Your answer is right for the most part, the only thing that can be improved upon is your

“If they balance:

2nd weighing is 1,2-9,10

If they balance

Weigh 1- 11 If balanced answer is 12 else 11”

A better way to do this and know whether its lighter or heavier is to use a set of three. 1,2,3-9,10,11 this way if it is balanced you have one more use to check whether 12 is lighter or heavier. If you know that 9,10,11 is lighter or heavier than 1,2,3 you can then compare among themselves to figure out the odd one out.

The problem said “one islander is heavier or lighter” so it’s unsolvable. It seems as though you are all trying to solve assuming one islander is heavier. That wasn’t the problem as stated.
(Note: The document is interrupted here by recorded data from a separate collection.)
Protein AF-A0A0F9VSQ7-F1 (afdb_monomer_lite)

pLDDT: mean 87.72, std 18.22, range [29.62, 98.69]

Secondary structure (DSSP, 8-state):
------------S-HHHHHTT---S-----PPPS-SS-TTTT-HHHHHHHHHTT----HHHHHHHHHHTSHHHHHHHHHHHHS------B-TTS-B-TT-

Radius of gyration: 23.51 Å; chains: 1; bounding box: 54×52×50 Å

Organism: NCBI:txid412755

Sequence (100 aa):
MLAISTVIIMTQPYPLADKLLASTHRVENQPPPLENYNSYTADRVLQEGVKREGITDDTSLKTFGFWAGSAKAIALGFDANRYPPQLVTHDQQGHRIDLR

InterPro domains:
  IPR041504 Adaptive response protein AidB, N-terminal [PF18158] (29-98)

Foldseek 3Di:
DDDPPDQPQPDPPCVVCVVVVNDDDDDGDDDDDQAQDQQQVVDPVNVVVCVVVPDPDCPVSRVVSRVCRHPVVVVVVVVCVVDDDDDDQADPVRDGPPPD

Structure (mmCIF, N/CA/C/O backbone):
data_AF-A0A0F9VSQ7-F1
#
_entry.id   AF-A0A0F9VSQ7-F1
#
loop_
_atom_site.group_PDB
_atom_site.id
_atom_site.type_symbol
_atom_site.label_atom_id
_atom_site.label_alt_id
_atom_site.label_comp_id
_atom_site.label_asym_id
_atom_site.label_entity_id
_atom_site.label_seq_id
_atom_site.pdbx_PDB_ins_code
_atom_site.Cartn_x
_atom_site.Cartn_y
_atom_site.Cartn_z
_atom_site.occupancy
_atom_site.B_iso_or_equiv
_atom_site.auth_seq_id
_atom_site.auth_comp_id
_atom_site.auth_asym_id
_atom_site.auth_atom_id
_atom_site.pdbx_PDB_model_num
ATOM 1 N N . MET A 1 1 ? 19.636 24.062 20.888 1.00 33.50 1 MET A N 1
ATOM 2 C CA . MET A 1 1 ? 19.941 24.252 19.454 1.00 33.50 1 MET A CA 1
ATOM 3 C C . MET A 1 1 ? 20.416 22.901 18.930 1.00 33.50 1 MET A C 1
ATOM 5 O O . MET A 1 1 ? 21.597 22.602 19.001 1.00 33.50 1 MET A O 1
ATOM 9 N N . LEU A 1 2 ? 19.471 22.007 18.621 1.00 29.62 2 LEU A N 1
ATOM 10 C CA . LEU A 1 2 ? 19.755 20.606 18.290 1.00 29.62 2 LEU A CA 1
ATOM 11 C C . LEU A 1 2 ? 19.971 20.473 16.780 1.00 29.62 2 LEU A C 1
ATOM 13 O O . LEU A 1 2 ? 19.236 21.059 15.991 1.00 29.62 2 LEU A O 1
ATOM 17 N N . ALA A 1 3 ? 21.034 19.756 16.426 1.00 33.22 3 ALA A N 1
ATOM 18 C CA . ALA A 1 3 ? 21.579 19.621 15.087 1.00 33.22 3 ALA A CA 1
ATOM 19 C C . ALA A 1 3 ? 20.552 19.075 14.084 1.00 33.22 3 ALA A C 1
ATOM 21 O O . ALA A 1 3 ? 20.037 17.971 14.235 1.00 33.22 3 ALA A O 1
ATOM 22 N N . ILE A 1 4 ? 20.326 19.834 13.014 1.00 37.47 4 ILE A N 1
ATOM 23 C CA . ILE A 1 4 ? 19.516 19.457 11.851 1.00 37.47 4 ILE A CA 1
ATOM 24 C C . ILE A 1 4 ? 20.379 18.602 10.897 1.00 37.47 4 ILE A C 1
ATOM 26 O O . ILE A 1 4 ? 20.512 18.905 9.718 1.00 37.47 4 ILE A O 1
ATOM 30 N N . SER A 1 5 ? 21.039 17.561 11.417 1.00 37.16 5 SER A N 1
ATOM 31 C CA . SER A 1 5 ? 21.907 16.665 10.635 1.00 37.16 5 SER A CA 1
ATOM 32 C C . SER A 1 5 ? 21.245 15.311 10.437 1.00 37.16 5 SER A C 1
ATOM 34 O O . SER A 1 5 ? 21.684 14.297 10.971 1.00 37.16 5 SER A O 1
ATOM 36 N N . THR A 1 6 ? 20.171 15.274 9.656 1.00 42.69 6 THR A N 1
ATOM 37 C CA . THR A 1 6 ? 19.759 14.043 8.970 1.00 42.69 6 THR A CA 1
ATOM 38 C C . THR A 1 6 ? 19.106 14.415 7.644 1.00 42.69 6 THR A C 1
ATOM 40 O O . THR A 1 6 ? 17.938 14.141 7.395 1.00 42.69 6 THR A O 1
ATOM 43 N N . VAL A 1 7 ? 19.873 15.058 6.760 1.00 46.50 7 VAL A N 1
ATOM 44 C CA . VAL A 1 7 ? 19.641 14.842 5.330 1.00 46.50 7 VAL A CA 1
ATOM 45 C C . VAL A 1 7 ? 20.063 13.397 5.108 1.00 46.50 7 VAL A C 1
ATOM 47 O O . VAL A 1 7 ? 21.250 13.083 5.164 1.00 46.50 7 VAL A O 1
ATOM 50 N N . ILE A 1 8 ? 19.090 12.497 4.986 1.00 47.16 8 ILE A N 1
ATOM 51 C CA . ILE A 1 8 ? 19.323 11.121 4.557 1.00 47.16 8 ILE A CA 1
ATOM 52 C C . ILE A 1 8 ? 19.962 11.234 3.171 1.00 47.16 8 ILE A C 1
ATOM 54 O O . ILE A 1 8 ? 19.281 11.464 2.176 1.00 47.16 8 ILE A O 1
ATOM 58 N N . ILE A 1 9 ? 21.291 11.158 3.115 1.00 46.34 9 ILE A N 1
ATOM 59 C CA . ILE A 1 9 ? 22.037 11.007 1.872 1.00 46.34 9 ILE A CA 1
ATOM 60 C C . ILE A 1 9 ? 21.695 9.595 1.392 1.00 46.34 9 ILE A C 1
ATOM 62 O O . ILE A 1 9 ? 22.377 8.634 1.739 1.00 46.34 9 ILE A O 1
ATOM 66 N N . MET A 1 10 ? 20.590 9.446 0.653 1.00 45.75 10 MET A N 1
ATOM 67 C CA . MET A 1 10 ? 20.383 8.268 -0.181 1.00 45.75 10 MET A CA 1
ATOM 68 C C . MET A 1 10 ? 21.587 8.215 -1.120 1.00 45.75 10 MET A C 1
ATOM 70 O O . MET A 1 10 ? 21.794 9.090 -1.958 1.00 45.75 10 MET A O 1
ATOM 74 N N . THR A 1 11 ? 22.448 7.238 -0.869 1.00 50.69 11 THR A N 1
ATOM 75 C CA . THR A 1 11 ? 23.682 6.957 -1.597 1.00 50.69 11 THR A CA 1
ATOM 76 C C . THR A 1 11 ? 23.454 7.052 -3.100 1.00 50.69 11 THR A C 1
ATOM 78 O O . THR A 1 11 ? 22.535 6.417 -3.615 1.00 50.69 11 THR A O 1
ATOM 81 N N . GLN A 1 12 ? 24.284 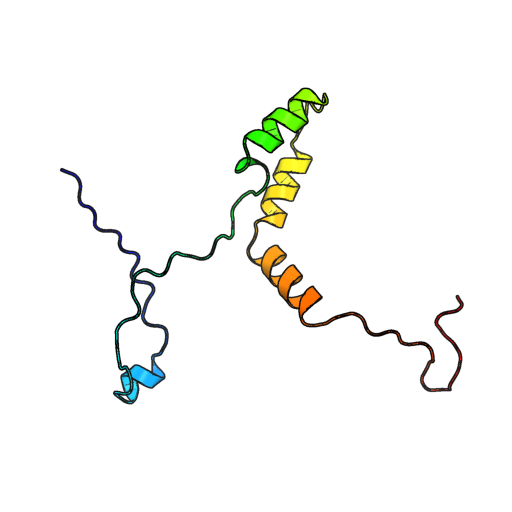7.846 -3.786 1.00 57.00 12 GLN A N 1
ATOM 82 C CA . GLN A 1 12 ? 24.295 7.988 -5.246 1.00 57.00 12 GLN A CA 1
ATOM 83 C C . GLN A 1 12 ? 24.245 6.586 -5.895 1.00 57.00 12 GLN A C 1
ATOM 85 O O . GLN A 1 12 ? 25.196 5.821 -5.731 1.00 57.00 12 GLN A O 1
ATOM 90 N N . PRO A 1 13 ? 23.154 6.194 -6.582 1.00 64.44 13 PRO A N 1
ATOM 91 C CA . PRO A 1 13 ? 22.915 4.792 -6.931 1.00 64.44 13 PRO A CA 1
ATOM 92 C C . PRO A 1 13 ? 23.561 4.385 -8.263 1.00 64.44 13 PRO A C 1
ATOM 94 O O . PRO A 1 13 ? 23.240 3.331 -8.809 1.00 64.44 13 PRO A O 1
ATOM 97 N N . TYR A 1 14 ? 24.466 5.202 -8.810 1.00 73.25 14 TYR A N 1
ATOM 98 C CA . TYR A 1 14 ? 24.998 5.027 -10.162 1.00 73.25 14 TYR A CA 1
ATOM 99 C C . TYR A 1 14 ? 26.518 4.791 -10.156 1.00 73.25 14 TYR A C 1
ATOM 101 O O . TYR A 1 14 ? 27.267 5.581 -10.733 1.00 73.25 14 TYR A O 1
ATOM 109 N N . PRO A 1 15 ? 27.001 3.671 -9.580 1.00 76.12 15 PRO A N 1
ATOM 110 C CA . PRO A 1 15 ? 28.435 3.388 -9.466 1.00 76.12 15 PRO A CA 1
ATOM 111 C C . PRO A 1 15 ? 29.132 3.302 -10.831 1.00 76.12 15 PRO A C 1
ATOM 113 O O . PRO A 1 15 ? 30.325 3.579 -10.947 1.00 76.12 15 PRO A O 1
ATOM 116 N N . LEU A 1 16 ? 28.391 2.941 -11.885 1.00 83.44 16 LEU A N 1
ATOM 117 C CA . LEU A 1 16 ? 28.909 2.932 -13.250 1.00 83.44 16 LEU A CA 1
ATOM 118 C C . LEU A 1 16 ? 29.131 4.350 -13.796 1.00 83.44 16 LEU A C 1
ATOM 120 O O . LEU A 1 16 ? 30.141 4.587 -14.451 1.00 83.44 16 LEU A O 1
ATOM 124 N N . ALA A 1 17 ? 28.222 5.287 -13.514 1.00 84.44 17 ALA A N 1
ATOM 125 C CA . ALA A 1 17 ? 28.361 6.673 -13.953 1.00 84.44 17 ALA A CA 1
ATOM 126 C C . ALA A 1 17 ? 29.548 7.350 -13.256 1.00 84.44 17 ALA A C 1
ATOM 128 O O . ALA A 1 17 ? 30.334 8.026 -13.914 1.00 84.44 17 ALA A O 1
ATOM 129 N N . ASP A 1 18 ? 29.737 7.090 -11.961 1.00 83.94 18 ASP A N 1
ATOM 130 C CA . ASP A 1 18 ? 30.877 7.610 -11.202 1.00 83.94 18 ASP A CA 1
ATOM 131 C C . ASP A 1 18 ? 32.207 7.039 -11.712 1.00 83.94 18 ASP A C 1
ATOM 133 O O . ASP A 1 18 ? 33.161 7.784 -11.938 1.00 83.94 18 ASP A O 1
ATOM 137 N N . LYS A 1 19 ? 32.261 5.725 -11.985 1.00 88.25 19 LYS A N 1
ATOM 138 C CA . LYS A 1 19 ? 33.453 5.070 -12.553 1.00 88.25 19 LYS A CA 1
ATOM 139 C C . LYS A 1 19 ? 33.850 5.644 -13.916 1.00 88.25 19 LYS A C 1
ATOM 141 O O . LYS A 1 19 ? 35.033 5.674 -14.242 1.00 88.25 19 LYS A O 1
ATOM 146 N N . LEU A 1 20 ? 32.872 6.065 -14.713 1.00 93.75 20 LEU A N 1
ATOM 147 C CA . LEU A 1 20 ? 33.081 6.613 -16.053 1.00 93.75 20 LEU A CA 1
ATOM 148 C C . LEU A 1 20 ? 33.194 8.146 -16.073 1.00 93.75 20 LEU A C 1
ATOM 150 O O . LEU A 1 20 ? 33.257 8.716 -17.158 1.00 93.75 20 LEU A O 1
ATOM 154 N N . LEU A 1 21 ? 33.210 8.812 -14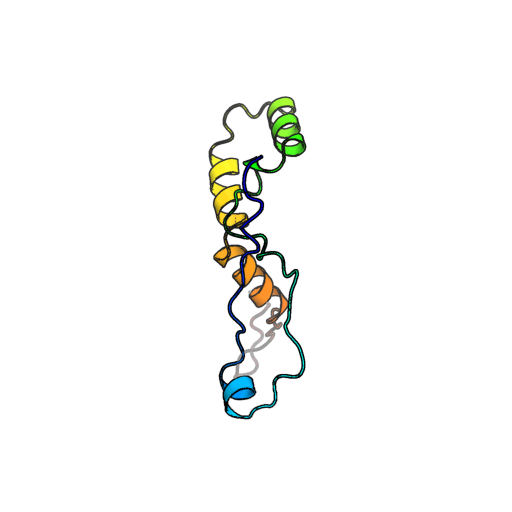.908 1.00 88.62 21 LEU A N 1
ATOM 155 C CA . LEU A 1 21 ? 33.179 10.279 -14.789 1.00 88.62 21 LEU A CA 1
ATOM 156 C C . LEU A 1 21 ? 31.993 10.922 -15.540 1.00 88.62 21 LEU A C 1
ATOM 158 O O . LEU A 1 21 ? 32.077 12.051 -16.014 1.00 88.62 21 LEU A O 1
ATOM 162 N N . ALA A 1 22 ? 30.882 10.192 -15.649 1.00 90.81 22 ALA A N 1
ATOM 163 C CA . ALA A 1 22 ? 29.673 10.593 -16.366 1.00 90.81 22 ALA A CA 1
ATOM 164 C C . ALA A 1 22 ? 28.590 11.194 -15.447 1.00 90.81 22 ALA A C 1
ATOM 166 O O . ALA A 1 22 ? 27.500 11.529 -15.909 1.00 90.81 22 ALA A O 1
ATOM 167 N N . SER A 1 23 ? 28.862 11.322 -14.145 1.00 89.75 23 SER A N 1
ATOM 168 C CA . SER A 1 23 ? 27.955 11.968 -13.192 1.00 89.75 23 SER A CA 1
ATOM 169 C C . SER A 1 23 ? 27.928 13.485 -13.420 1.00 89.75 23 SER A C 1
ATOM 171 O O . SER A 1 23 ? 28.961 14.146 -13.336 1.00 89.75 23 SER A O 1
ATOM 173 N N . THR A 1 24 ? 26.757 14.045 -13.744 1.00 88.62 24 THR A N 1
ATOM 174 C CA . THR A 1 24 ? 26.615 15.468 -14.121 1.00 88.62 24 THR A CA 1
ATOM 175 C C . THR A 1 24 ? 26.201 16.373 -12.966 1.00 88.62 24 THR A C 1
ATOM 177 O O . THR A 1 24 ? 26.479 17.569 -12.989 1.00 88.62 24 THR A O 1
ATOM 180 N N . HIS A 1 25 ? 25.519 15.826 -11.964 1.00 87.00 25 HIS A N 1
ATOM 181 C CA . HIS A 1 25 ? 25.037 16.555 -10.796 1.00 87.00 25 HIS A CA 1
ATOM 182 C C . HIS A 1 25 ? 24.761 15.580 -9.652 1.00 87.00 25 HIS A C 1
ATOM 184 O O . HIS A 1 25 ? 24.632 14.374 -9.857 1.00 87.00 25 HIS A O 1
ATOM 190 N N . ARG A 1 26 ? 24.627 16.115 -8.438 1.00 84.00 26 ARG A N 1
ATOM 191 C CA . ARG A 1 26 ? 24.131 15.350 -7.295 1.00 84.00 26 ARG A CA 1
ATOM 192 C C . ARG A 1 26 ? 22.615 15.431 -7.256 1.00 84.00 26 ARG A C 1
ATOM 194 O O . ARG A 1 26 ? 22.052 16.522 -7.272 1.00 84.00 26 ARG A O 1
ATOM 201 N N . VAL A 1 27 ? 21.963 14.278 -7.180 1.00 85.50 27 VAL A N 1
ATOM 202 C CA . VAL A 1 27 ? 20.532 14.211 -6.870 1.00 85.50 27 VAL A CA 1
ATOM 203 C C . VAL A 1 27 ? 20.348 14.411 -5.367 1.00 85.50 27 VAL A C 1
ATOM 205 O O . VAL A 1 27 ? 20.853 13.625 -4.566 1.00 85.50 27 VAL A O 1
ATOM 208 N N . GLU A 1 28 ? 19.631 15.465 -4.995 1.00 87.88 28 GLU A N 1
ATOM 209 C CA . GLU A 1 28 ? 19.363 15.859 -3.610 1.00 87.88 28 GLU A CA 1
ATOM 210 C C . GLU A 1 28 ? 17.847 15.999 -3.384 1.00 87.88 28 GLU A C 1
ATOM 212 O O . GLU A 1 28 ? 17.057 15.943 -4.331 1.00 87.88 28 GLU A O 1
ATOM 217 N N . ASN A 1 29 ? 17.429 16.157 -2.123 1.00 90.88 29 ASN A N 1
ATOM 218 C CA . ASN A 1 29 ? 16.025 16.354 -1.737 1.00 90.88 29 ASN A CA 1
ATOM 219 C C . ASN A 1 29 ? 15.064 15.251 -2.241 1.00 90.88 29 ASN A C 1
ATOM 221 O O . ASN A 1 29 ? 13.949 15.532 -2.677 1.00 90.88 29 ASN A O 1
ATOM 225 N N . GLN A 1 30 ? 15.503 13.990 -2.204 1.00 89.38 30 GLN A N 1
ATOM 226 C CA . GLN A 1 30 ? 14.644 12.845 -2.509 1.00 89.38 30 GLN A CA 1
ATOM 227 C C . GLN A 1 30 ? 14.002 12.333 -1.217 1.00 89.38 30 GLN A C 1
ATOM 229 O O . GLN A 1 30 ? 14.726 11.832 -0.351 1.00 89.38 30 GLN A O 1
ATOM 234 N N . PRO A 1 31 ? 12.675 12.461 -1.042 1.00 92.19 31 PRO A N 1
ATOM 235 C CA . PRO A 1 31 ? 12.008 11.831 0.083 1.00 92.19 31 PRO A CA 1
ATOM 236 C C . PRO A 1 31 ? 12.073 10.303 -0.063 1.00 92.19 31 PRO A C 1
ATOM 238 O O . PRO A 1 31 ? 12.058 9.789 -1.187 1.00 92.19 31 PRO A O 1
ATOM 241 N N . PRO A 1 32 ? 12.124 9.561 1.054 1.00 90.94 32 PRO A N 1
ATOM 242 C CA . PRO A 1 32 ? 12.014 8.115 0.995 1.00 90.94 32 PRO A CA 1
ATOM 243 C C . PRO A 1 32 ? 10.631 7.706 0.455 1.00 90.94 32 PRO A C 1
ATOM 245 O O . PRO A 1 32 ? 9.659 8.454 0.619 1.00 90.94 32 PRO A O 1
ATOM 248 N N . PRO A 1 33 ? 10.512 6.516 -0.156 1.00 91.75 33 PRO A N 1
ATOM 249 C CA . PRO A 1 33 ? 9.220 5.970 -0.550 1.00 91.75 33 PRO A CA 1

If one person is heavier OR lighter, you have no idea where that person is sitting on an unbalanced scale, so you can’t just reorganize the heavier group and weigh again – what if the person is lighter?

Trial 1: 4 against 4

One side is heavier, you have 4 light candidates and 4 heavy candidates (8)

The other side is heavier, you have the same (8)

Neither side is heavier, you have 4 candidates for either light or heavy (8)

Case 1 and 2, trial 2:

You weigh two light candidates and one heavy candidate against one light candidate, one heavy candidate, and one known neutral.

Side 1 is lighter: You now have 2 light candidates (Side 1) and 1 heavy candidate (Side 2) (3)

Side 2 is lighter: You now have 1 heavy candidate (Side 1) and 1 light candidate (Side 2)

(2)

Both sides are even: You now have 2 heavy candidates and 1 light candidate (Those who were in trial 1 and not trial 2). (3)

Case 2, trial 2:

You weigh two of the remaining four candidates against one of the remaining candidates and a known neutral.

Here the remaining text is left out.